KernelPCA = @load KernelPCA pkg=MultivariateStats

Do model = KernelPCA() to construct an instance with default hyper-parameters. Provide keyword arguments to override hyper-parameter defaults, as in KernelPCA(maxoutdim=...).

In kernel PCA the linear operations of ordinary principal component analysis are performed in a reproducing Hilbert space.

Training data

In MLJ or MLJBase, bind an instance model to data with

mach = machine(model, X)

Here:

  • X is any table of input features (eg, a DataFrame) whose columns are of scitype Continuous; check column scitypes with schema(X).

Train the machine using fit!(mach, rows=...).

Hyper-parameters

  • maxoutdim=0: Controls the the dimension (number of columns) of the output, outdim. Specifically, outdim = min(n, indim, maxoutdim), where n is the number of observations and indim the input dimension.
  • kernel::Function=(x,y)->x'y: The kernel function, takes in 2 vector arguments x and y, returns a scalar value. Defaults to the dot product of x and y.
  • solver::Symbol=:eig: solver to use for the eigenvalues, one of :eig(default, uses LinearAlgebra.eigen), :eigs(uses Arpack.eigs).
  • inverse::Bool=true: perform calculations needed for inverse transform
  • beta::Real=1.0: strength of the ridge regression that learns the inverse transform when inverse is true.
  • tol::Real=0.0: Convergence tolerance for eigenvalue solver.
  • maxiter::Int=300: maximum number of iterations for eigenvalue solver.

Operations

  • transform(mach, Xnew): Return a lower dimensional projection of the input Xnew, which should have the same scitype as X above.
  • inverse_transform(mach, Xsmall): For a dimension-reduced table Xsmall, such as returned by transform, reconstruct a table, having same the number of columns as the original training data X, that transforms to Xsmall.
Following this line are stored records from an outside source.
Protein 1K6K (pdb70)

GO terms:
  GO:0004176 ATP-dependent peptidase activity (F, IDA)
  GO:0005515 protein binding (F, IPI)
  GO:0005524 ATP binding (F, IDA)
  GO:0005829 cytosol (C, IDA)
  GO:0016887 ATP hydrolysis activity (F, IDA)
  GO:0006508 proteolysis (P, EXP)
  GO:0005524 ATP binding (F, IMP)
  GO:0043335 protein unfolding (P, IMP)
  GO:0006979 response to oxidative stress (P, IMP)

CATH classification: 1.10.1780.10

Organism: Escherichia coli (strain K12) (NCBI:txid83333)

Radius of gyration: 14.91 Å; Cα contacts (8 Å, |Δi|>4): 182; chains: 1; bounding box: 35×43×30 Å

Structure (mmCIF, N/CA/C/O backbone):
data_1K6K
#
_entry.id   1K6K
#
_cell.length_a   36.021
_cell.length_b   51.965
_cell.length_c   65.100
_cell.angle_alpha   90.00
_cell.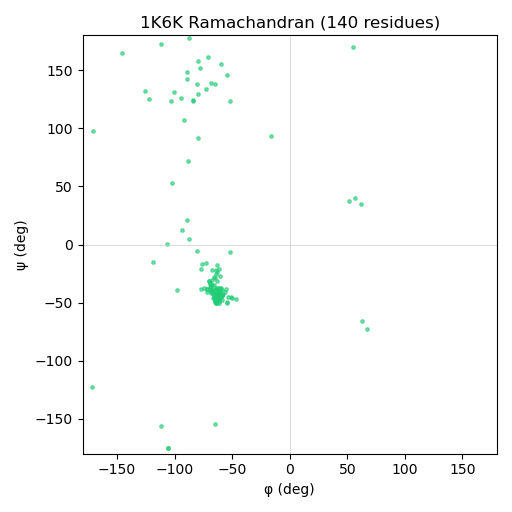angle_beta   90.00
_cell.angle_gamma   90.00
#
_symmetry.space_group_name_H-M   'P 21 21 21'
#
loop_
_entity.id
_entity.type
_entity.pdbx_description
1 polymer 'ATP-DEPENDENT CLP PROTEASE ATP-BINDING SUBUNIT CLPA'
2 water water
#
loop_
_atom_site.group_PDB
_atom_site.id
_atom_site.type_symbol
_atom_site.label_atom_id
_atom_site.label_alt_id
_atom_site.label_comp_id
_atom_site.label_asym_id
_atom_site.label_entity_id
_atom_site.label_seq_id
_atom_site.pdbx_PDB_ins_code
_atom_site.Cartn_x
_atom_site.Cartn_y
_atom_site.Cartn_z
_atom_site.occupancy
_atom_site.B_iso_or_equiv
_atom_site.auth_seq_id
_atom_site.auth_comp_id
_atom_site.auth_asym_id
_atom_site.auth_atom_id
_atom_site.pdbx_PDB_model_num
ATOM 1 N N . MET A 1 1 ? 59.950 17.617 178.763 1.00 30.68 1 MET A N 1
ATOM 2 C CA . MET A 1 1 ? 60.710 16.868 177.727 1.00 29.01 1 MET A CA 1
ATOM 3 C C . MET A 1 1 ? 59.794 15.920 176.954 1.00 27.30 1 MET A C 1
ATOM 4 O O . MET A 1 1 ? 59.788 14.712 177.194 1.00 26.02 1 MET A O 1
ATOM 9 N N . LEU A 1 2 ? 59.023 16.478 176.026 1.00 24.26 2 LEU A N 1
ATOM 10 C CA . LEU A 1 2 ? 58.107 15.697 175.202 1.00 24.20 2 LEU A CA 1
ATOM 11 C C . LEU A 1 2 ? 58.878 15.027 174.062 1.00 23.88 2 LEU A C 1
ATOM 12 O O . LEU A 1 2 ? 59.636 15.686 173.350 1.00 25.54 2 LEU A O 1
ATOM 17 N N . ASN A 1 3 ? 58.684 13.723 173.886 1.00 22.03 3 ASN A N 1
ATOM 18 C CA . ASN A 1 3 ? 59.384 12.997 172.830 1.00 20.18 3 ASN A CA 1
ATOM 19 C C . ASN A 1 3 ? 58.824 13.404 171.466 1.00 19.90 3 ASN A C 1
ATOM 20 O O . ASN A 1 3 ? 57.725 13.951 171.380 1.00 15.05 3 ASN A O 1
ATOM 25 N N . GLN A 1 4 ? 59.585 13.141 170.406 1.00 19.47 4 GLN A N 1
ATOM 26 C CA . GLN A 1 4 ? 59.175 13.512 169.056 1.00 20.73 4 GLN A CA 1
ATOM 27 C C . GLN A 1 4 ? 57.776 13.065 168.671 1.00 19.14 4 GLN A C 1
ATOM 28 O O . GLN A 1 4 ? 57.016 13.840 168.093 1.00 17.84 4 GLN A O 1
ATOM 34 N N . GLU A 1 5 ? 57.440 11.816 168.980 1.00 17.36 5 GLU A N 1
ATOM 35 C CA . GLU A 1 5 ? 56.123 11.293 168.643 1.00 16.32 5 GLU A CA 1
ATOM 36 C C . GLU A 1 5 ? 54.967 11.919 169.413 1.00 13.92 5 GLU A C 1
ATOM 37 O O . GLU A 1 5 ? 53.848 11.990 168.899 1.00 11.19 5 GLU A O 1
ATOM 43 N N . LEU A 1 6 ? 55.217 12.353 170.643 1.00 13.18 6 LEU A N 1
ATOM 44 C CA . LEU A 1 6 ? 54.149 12.972 171.420 1.00 14.77 6 LEU A CA 1
ATOM 45 C C . LEU A 1 6 ? 53.958 14.389 170.900 1.00 15.17 6 LEU A C 1
ATOM 46 O O . LEU A 1 6 ? 52.831 14.875 170.802 1.00 14.80 6 LEU A O 1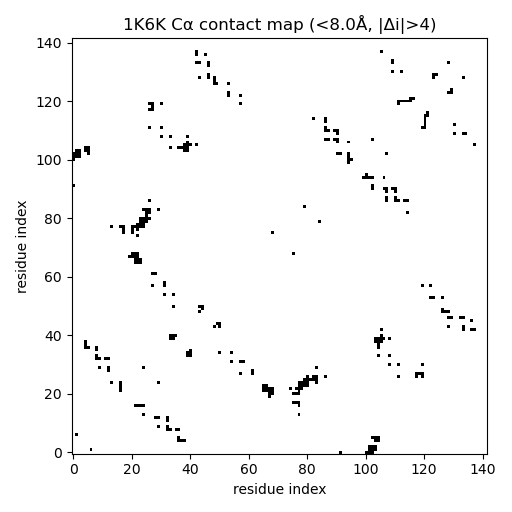
ATOM 51 N N . GLU A 1 7 ? 55.064 15.051 170.567 1.00 14.96 7 GLU A N 1
ATOM 52 C CA . GLU A 1 7 ? 54.992 16.404 170.033 1.00 15.43 7 GLU A CA 1
ATOM 53 C C . GLU A 1 7 ? 54.149 16.375 168.759 1.00 15.28 7 GLU A C 1
ATOM 54 O O . GLU A 1 7 ? 53.313 17.248 168.542 1.00 14.75 7 GLU A O 1
ATOM 60 N N . LEU A 1 8 ? 54.380 15.366 167.919 1.00 14.55 8 LEU A N 1
ATOM 61 C CA . LEU A 1 8 ? 53.639 15.212 166.668 1.00 13.80 8 LEU A CA 1
ATOM 62 C C . LEU A 1 8 ? 52.147 15.025 166.950 1.00 14.92 8 LEU A C 1
ATOM 63 O O . LEU A 1 8 ? 51.304 15.703 166.367 1.00 13.34 8 LEU A O 1
ATOM 68 N N . SER A 1 9 ? 51.827 14.102 167.852 1.00 13.38 9 SER A N 1
ATOM 69 C CA . SER A 1 9 ? 50.438 13.845 168.204 1.00 15.34 9 SER A CA 1
ATOM 70 C C . SER A 1 9 ? 49.757 15.149 168.637 1.00 14.17 9 SER A C 1
ATOM 71 O O . SER A 1 9 ? 48.677 15.482 168.151 1.00 13.28 9 SER A O 1
ATOM 74 N N . LEU A 1 10 ? 50.400 15.890 169.535 1.00 14.86 10 LEU A N 1
ATOM 75 C CA . LEU A 1 10 ? 49.852 17.158 170.012 1.00 14.94 10 LEU A CA 1
ATOM 76 C C . LEU A 1 10 ? 49.703 18.191 168.890 1.00 14.22 10 LEU A C 1
ATOM 77 O O . LEU A 1 10 ? 48.722 18.933 168.854 1.00 15.26 10 LEU A O 1
ATOM 82 N N . ASN A 1 11 ? 50.665 18.245 167.972 1.00 14.43 11 ASN A N 1
ATOM 83 C CA . ASN A 1 11 ? 50.576 19.194 166.863 1.00 14.88 11 ASN A CA 1
ATOM 84 C C . ASN A 1 11 ? 49.443 18.788 165.929 1.00 16.26 11 ASN A C 1
ATOM 85 O O . ASN A 1 11 ? 48.758 19.640 165.369 1.00 14.78 11 ASN A O 1
ATOM 90 N N . MET A 1 12 ? 49.261 17.479 165.764 1.00 15.30 12 MET A N 1
ATOM 91 C CA . MET A 1 12 ? 48.205 16.956 164.905 1.00 16.34 12 MET A CA 1
ATOM 92 C C . MET A 1 12 ? 46.848 17.227 165.527 1.00 15.10 12 MET A C 1
ATOM 93 O O . MET A 1 12 ? 45.867 17.443 164.816 1.00 16.19 12 MET A O 1
ATOM 98 N N . ALA A 1 13 ? 46.790 17.194 166.854 1.00 11.77 13 ALA A N 1
ATOM 99 C CA . ALA A 1 13 ? 45.544 17.466 167.562 1.00 11.68 13 ALA A CA 1
ATOM 100 C C . ALA A 1 13 ? 45.147 18.923 167.295 1.00 10.04 13 ALA A C 1
ATOM 101 O O . ALA A 1 13 ? 44.001 19.209 166.939 1.00 13.59 13 ALA A O 1
ATOM 103 N N . PHE A 1 14 ? 46.094 19.845 167.463 1.00 10.94 14 PHE A N 1
ATOM 104 C CA . PHE A 1 14 ? 45.823 21.257 167.207 1.00 12.23 14 PHE A CA 1
ATOM 105 C C . PHE A 1 14 ? 45.449 21.476 165.741 1.00 13.73 14 PHE A C 1
ATOM 106 O O . PHE A 1 14 ? 44.512 22.218 165.435 1.00 14.01 14 PHE A O 1
ATOM 114 N N . ALA A 1 15 ? 46.189 20.832 164.841 1.00 14.44 15 ALA A N 1
ATOM 115 C CA . ALA A 1 15 ? 45.936 20.953 163.406 1.00 14.90 15 ALA A CA 1
ATOM 116 C C . ALA A 1 15 ? 44.518 20.504 163.069 1.00 17.53 15 ALA A C 1
ATOM 117 O O . ALA A 1 15 ? 43.816 21.161 162.298 1.00 16.75 15 ALA A O 1
ATOM 119 N N . ARG A 1 16 ? 44.109 19.381 163.653 1.00 16.09 16 ARG A N 1
ATOM 120 C CA . ARG A 1 16 ? 42.777 18.831 163.437 1.00 17.24 16 ARG A CA 1
ATOM 121 C C . ARG A 1 16 ? 41.694 19.796 163.923 1.00 15.72 16 ARG A C 1
ATOM 122 O O . ARG A 1 16 ? 40.720 20.053 163.216 1.00 12.79 16 ARG A O 1
ATOM 130 N N . ALA A 1 17 ? 41.872 20.333 165.126 1.00 12.25 17 ALA A N 1
ATOM 131 C CA . ALA A 1 17 ? 40.898 21.259 165.699 1.00 12.66 17 ALA A CA 1
ATOM 132 C C . ALA A 1 17 ? 40.754 22.535 164.877 1.00 12.39 17 ALA A C 1
ATOM 133 O O . ALA A 1 17 ? 39.650 23.044 164.707 1.00 11.69 17 ALA A O 1
ATOM 135 N N . ARG A 1 18 ? 41.871 23.052 164.372 1.00 13.21 18 ARG A N 1
ATOM 136 C CA . ARG A 1 18 ? 41.846 24.265 163.560 1.00 15.51 18 ARG A CA 1
ATOM 137 C C . ARG A 1 18 ? 41.085 24.003 162.262 1.00 16.36 18 ARG A C 1
ATOM 138 O O . ARG A 1 18 ? 40.330 24.852 161.790 1.00 16.43 18 ARG A O 1
ATOM 146 N N . GLU A 1 19 ? 41.290 22.819 161.697 1.00 17.24 19 GLU A N 1
ATOM 147 C CA . GLU A 1 19 ? 40.624 22.426 160.459 1.00 18.86 19 GLU A CA 1
ATOM 148 C C . GLU A 1 19 ? 39.108 22.420 160.660 1.00 18.22 19 GLU A C 1
ATOM 149 O O . GLU A 1 19 ? 38.357 22.944 159.833 1.00 18.13 19 GLU A O 1
ATOM 155 N N . HIS A 1 20 ? 38.663 21.825 161.767 1.00 17.52 20 HIS A N 1
ATOM 156 C CA . HIS A 1 20 ? 37.236 21.738 162.085 1.00 16.37 20 HIS A CA 1
ATOM 157 C C . HIS A 1 20 ? 36.687 23.008 162.703 1.00 15.88 20 HIS A C 1
ATOM 158 O O . HIS A 1 20 ? 35.489 23.123 162.934 1.00 15.82 20 HIS A O 1
ATOM 165 N N . ARG A 1 21 ? 37.567 23.961 162.980 1.00 16.11 21 ARG A N 1
ATOM 166 C CA . ARG A 1 21 ? 37.152 25.212 163.587 1.00 15.36 21 ARG A CA 1
ATOM 167 C C . ARG A 1 21 ? 36.528 24.966 164.960 1.00 14.79 21 ARG A C 1
ATOM 168 O O . ARG A 1 21 ? 35.591 25.654 165.361 1.00 13.64 21 ARG A O 1
ATOM 176 N N . HIS A 1 22 ? 37.048 23.972 165.676 1.00 11.62 22 HIS A N 1
ATOM 177 C CA . HIS A 1 22 ? 36.566 23.667 167.021 1.00 10.76 22 HIS A CA 1
ATOM 178 C C . HIS A 1 22 ? 37.063 24.780 167.951 1.00 12.11 22 HIS A C 1
ATOM 179 O O . HIS A 1 22 ? 38.238 25.134 167.907 1.00 9.87 22 HIS A O 1
ATOM 186 N N . GLU A 1 23 ? 36.186 25.312 168.803 1.00 11.39 23 GLU A N 1
ATOM 187 C CA . GLU A 1 23 ? 36.564 26.398 169.709 1.00 14.26 23 GLU A CA 1
ATOM 188 C C . GLU A 1 23 ? 37.521 25.984 170.832 1.00 14.84 23 GLU A C 1
ATOM 189 O O . GLU A 1 23 ? 38.338 26.788 171.288 1.00 15.13 23 GLU A O 1
ATOM 195 N N . PHE A 1 24 ? 37.419 24.740 171.285 1.00 13.88 24 PHE A N 1
ATOM 196 C CA . PHE A 1 24 ? 38.315 24.255 172.324 1.00 11.62 24 PHE A CA 1
ATOM 197 C C . PHE A 1 24 ? 38.648 22.786 172.154 1.00 12.86 24 PHE A C 1
ATOM 198 O O . PHE A 1 24 ? 38.010 22.070 171.376 1.00 10.09 24 PHE A O 1
ATOM 206 N N . MET A 1 25 ? 39.687 22.363 172.866 1.00 10.46 25 MET A N 1
ATOM 207 C CA . MET A 1 25 ? 40.151 20.987 172.838 1.00 10.88 25 MET A CA 1
ATOM 208 C C . MET A 1 25 ? 40.126 20.442 174.251 1.00 11.31 25 MET A C 1
ATOM 209 O O . MET A 1 25 ? 40.702 21.032 175.165 1.00 12.29 25 MET A O 1
ATOM 214 N N . THR A 1 26 ? 39.438 19.322 174.431 1.00 9.67 26 THR A N 1
ATOM 215 C CA . THR A 1 26 ? 39.338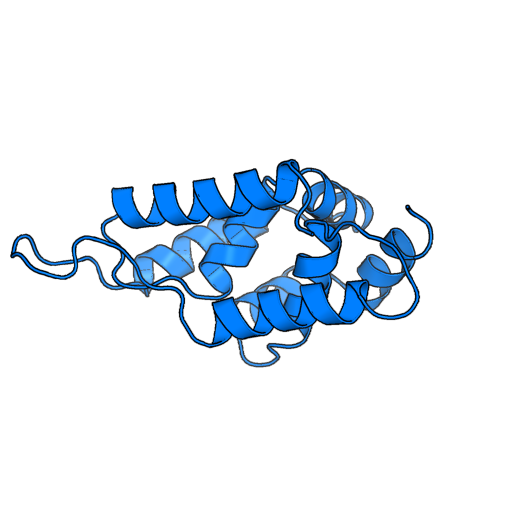 18.699 175.740 1.00 10.89 26 THR A CA 1
ATOM 216 C C . THR A 1 26 ? 40.208 17.461 175.783 1.00 10.42 26 THR A C 1
ATOM 217 O O . THR A 1 26 ? 40.926 17.163 174.831 1.00 10.62 26 THR A O 1
ATOM 221 N N . VAL A 1 27 ? 40.134 16.742 176.895 1.00 8.38 27 VAL A N 1
ATOM 222 C CA . VAL A 1 27 ? 40.896 15.517 177.047 1.00 9.63 27 VAL A CA 1
ATOM 223 C C . VAL A 1 27 ? 40.439 14.472 176.009 1.00 8.67 27 VAL A C 1
ATOM 224 O O . VAL A 1 27 ? 41.201 13.570 175.642 1.00 9.47 27 VAL A O 1
ATOM 228 N N . GLU A 1 28 ? 39.210 14.603 175.513 1.00 9.49 28 GLU A N 1
ATOM 229 C CA . GLU A 1 28 ? 38.719 13.672 174.504 1.00 8.38 28 GLU A CA 1
ATOM 230 C C . GLU A 1 28 ? 39.508 13.838 173.206 1.00 9.36 28 GLU A C 1
ATOM 231 O O . GLU A 1 28 ? 39.871 12.845 172.567 1.00 8.95 28 GLU A O 1
ATOM 237 N N . HIS A 1 29 ? 39.764 15.090 172.818 1.00 7.89 29 HIS A N 1
ATOM 238 C CA . HIS A 1 29 ? 40.557 15.384 171.623 1.00 6.86 29 HIS A CA 1
ATOM 239 C C . HIS A 1 29 ? 41.943 14.787 171.816 1.00 7.07 29 HIS A C 1
ATOM 240 O O . HIS A 1 29 ? 42.570 14.303 170.871 1.00 9.33 29 HIS A O 1
ATOM 247 N N . LEU A 1 30 ? 42.438 14.864 173.046 1.00 6.68 30 LEU A N 1
ATOM 248 C CA . LEU A 1 30 ? 43.764 14.340 173.363 1.00 8.37 30 LEU A CA 1
ATOM 249 C C . LEU A 1 30 ? 43.828 12.825 173.189 1.00 7.55 30 LEU A C 1
ATOM 250 O O . LEU A 1 30 ? 44.735 12.304 172.542 1.00 7.82 30 LEU A O 1
ATOM 255 N N . LEU A 1 31 ? 42.864 12.109 173.761 1.00 8.48 31 LEU A N 1
ATOM 256 C CA . LEU A 1 31 ? 42.854 10.659 173.633 1.00 7.05 31 LEU A CA 1
ATOM 257 C C . LEU A 1 31 ? 42.758 10.252 172.157 1.00 8.60 31 LEU A C 1
ATOM 258 O O . LEU A 1 31 ? 43.422 9.319 171.722 1.00 7.29 31 LEU A O 1
ATOM 263 N N . LEU A 1 32 ? 41.941 10.962 171.384 1.00 7.93 32 LEU A N 1
ATOM 264 C CA . LEU A 1 32 ? 41.801 10.649 169.964 1.00 10.00 32 LEU A CA 1
ATOM 265 C C . LEU A 1 32 ? 43.161 10.753 169.285 1.00 9.23 32 LEU A C 1
ATOM 266 O O . LEU A 1 32 ? 43.577 9.850 168.545 1.00 9.55 32 LEU A O 1
ATOM 271 N N . ALA A 1 33 ? 43.862 11.850 169.553 1.00 9.06 33 ALA A N 1
ATOM 272 C CA . ALA A 1 33 ? 45.186 12.070 168.975 1.00 10.82 33 ALA A CA 1
ATOM 273 C C . ALA A 1 33 ? 46.129 10.920 169.306 1.00 12.20 33 ALA A C 1
ATOM 274 O O . ALA A 1 33 ? 46.913 10.483 168.461 1.00 12.49 33 ALA A O 1
ATOM 276 N N . LEU A 1 34 ? 46.047 10.442 170.544 1.00 10.08 34 LEU A N 1
ATOM 277 C CA . LEU A 1 34 ? 46.894 9.352 171.020 1.00 10.83 34 LEU A CA 1
ATOM 278 C C . LEU A 1 34 ? 46.631 7.981 170.381 1.00 11.18 34 LEU A C 1
ATOM 279 O O . LEU A 1 34 ? 47.503 7.116 170.410 1.00 10.00 34 LEU A O 1
ATOM 284 N N . LEU A 1 35 ? 45.444 7.765 169.819 1.00 13.00 35 LEU A N 1
ATOM 285 C CA . LEU A 1 35 ? 45.156 6.471 169.201 1.00 13.55 35 LEU A CA 1
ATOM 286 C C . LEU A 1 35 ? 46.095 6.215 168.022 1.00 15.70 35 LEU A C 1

Mathematically, inverse_transform is a right-inverse for the PCA projection map, whose image is orthogonal to the kernel of that map. In particular, if Xsmall = transform(mach, Xnew), then inverse_transform(Xsmall) is only an approximation to Xnew.

Fitted parameters

The fields of fitted_params(mach) are:

  • projection: Returns the projection matrix, which has size (indim, outdim), where indim and outdim are the number of features of the input and ouput respectively.

Report

The fields of report(mach) are:

  • indim: Dimension (number of columns) of the training data and new data to be transformed.
  • outdim: Dimension of transformed data.
  • principalvars: The variance of the principal components.

Examples

using MLJ
using LinearAlgebra

KernelPCA = @load KernelPCA pkg=MultivariateStats

X, y = @load_iris ## a table and a vector

function rbf_kernel(length_scale)
    return (x,y) -> norm(x-y)^2 / ((2 * length_scale)^2)
end

model = KernelPCA(maxoutdim=2, kernel=rbf_kernel(1))
mach = machine(model, X) |> fit!

Xproj = transform(mach, X)

See also PCA, ICA, FactorAnalysis, PPCA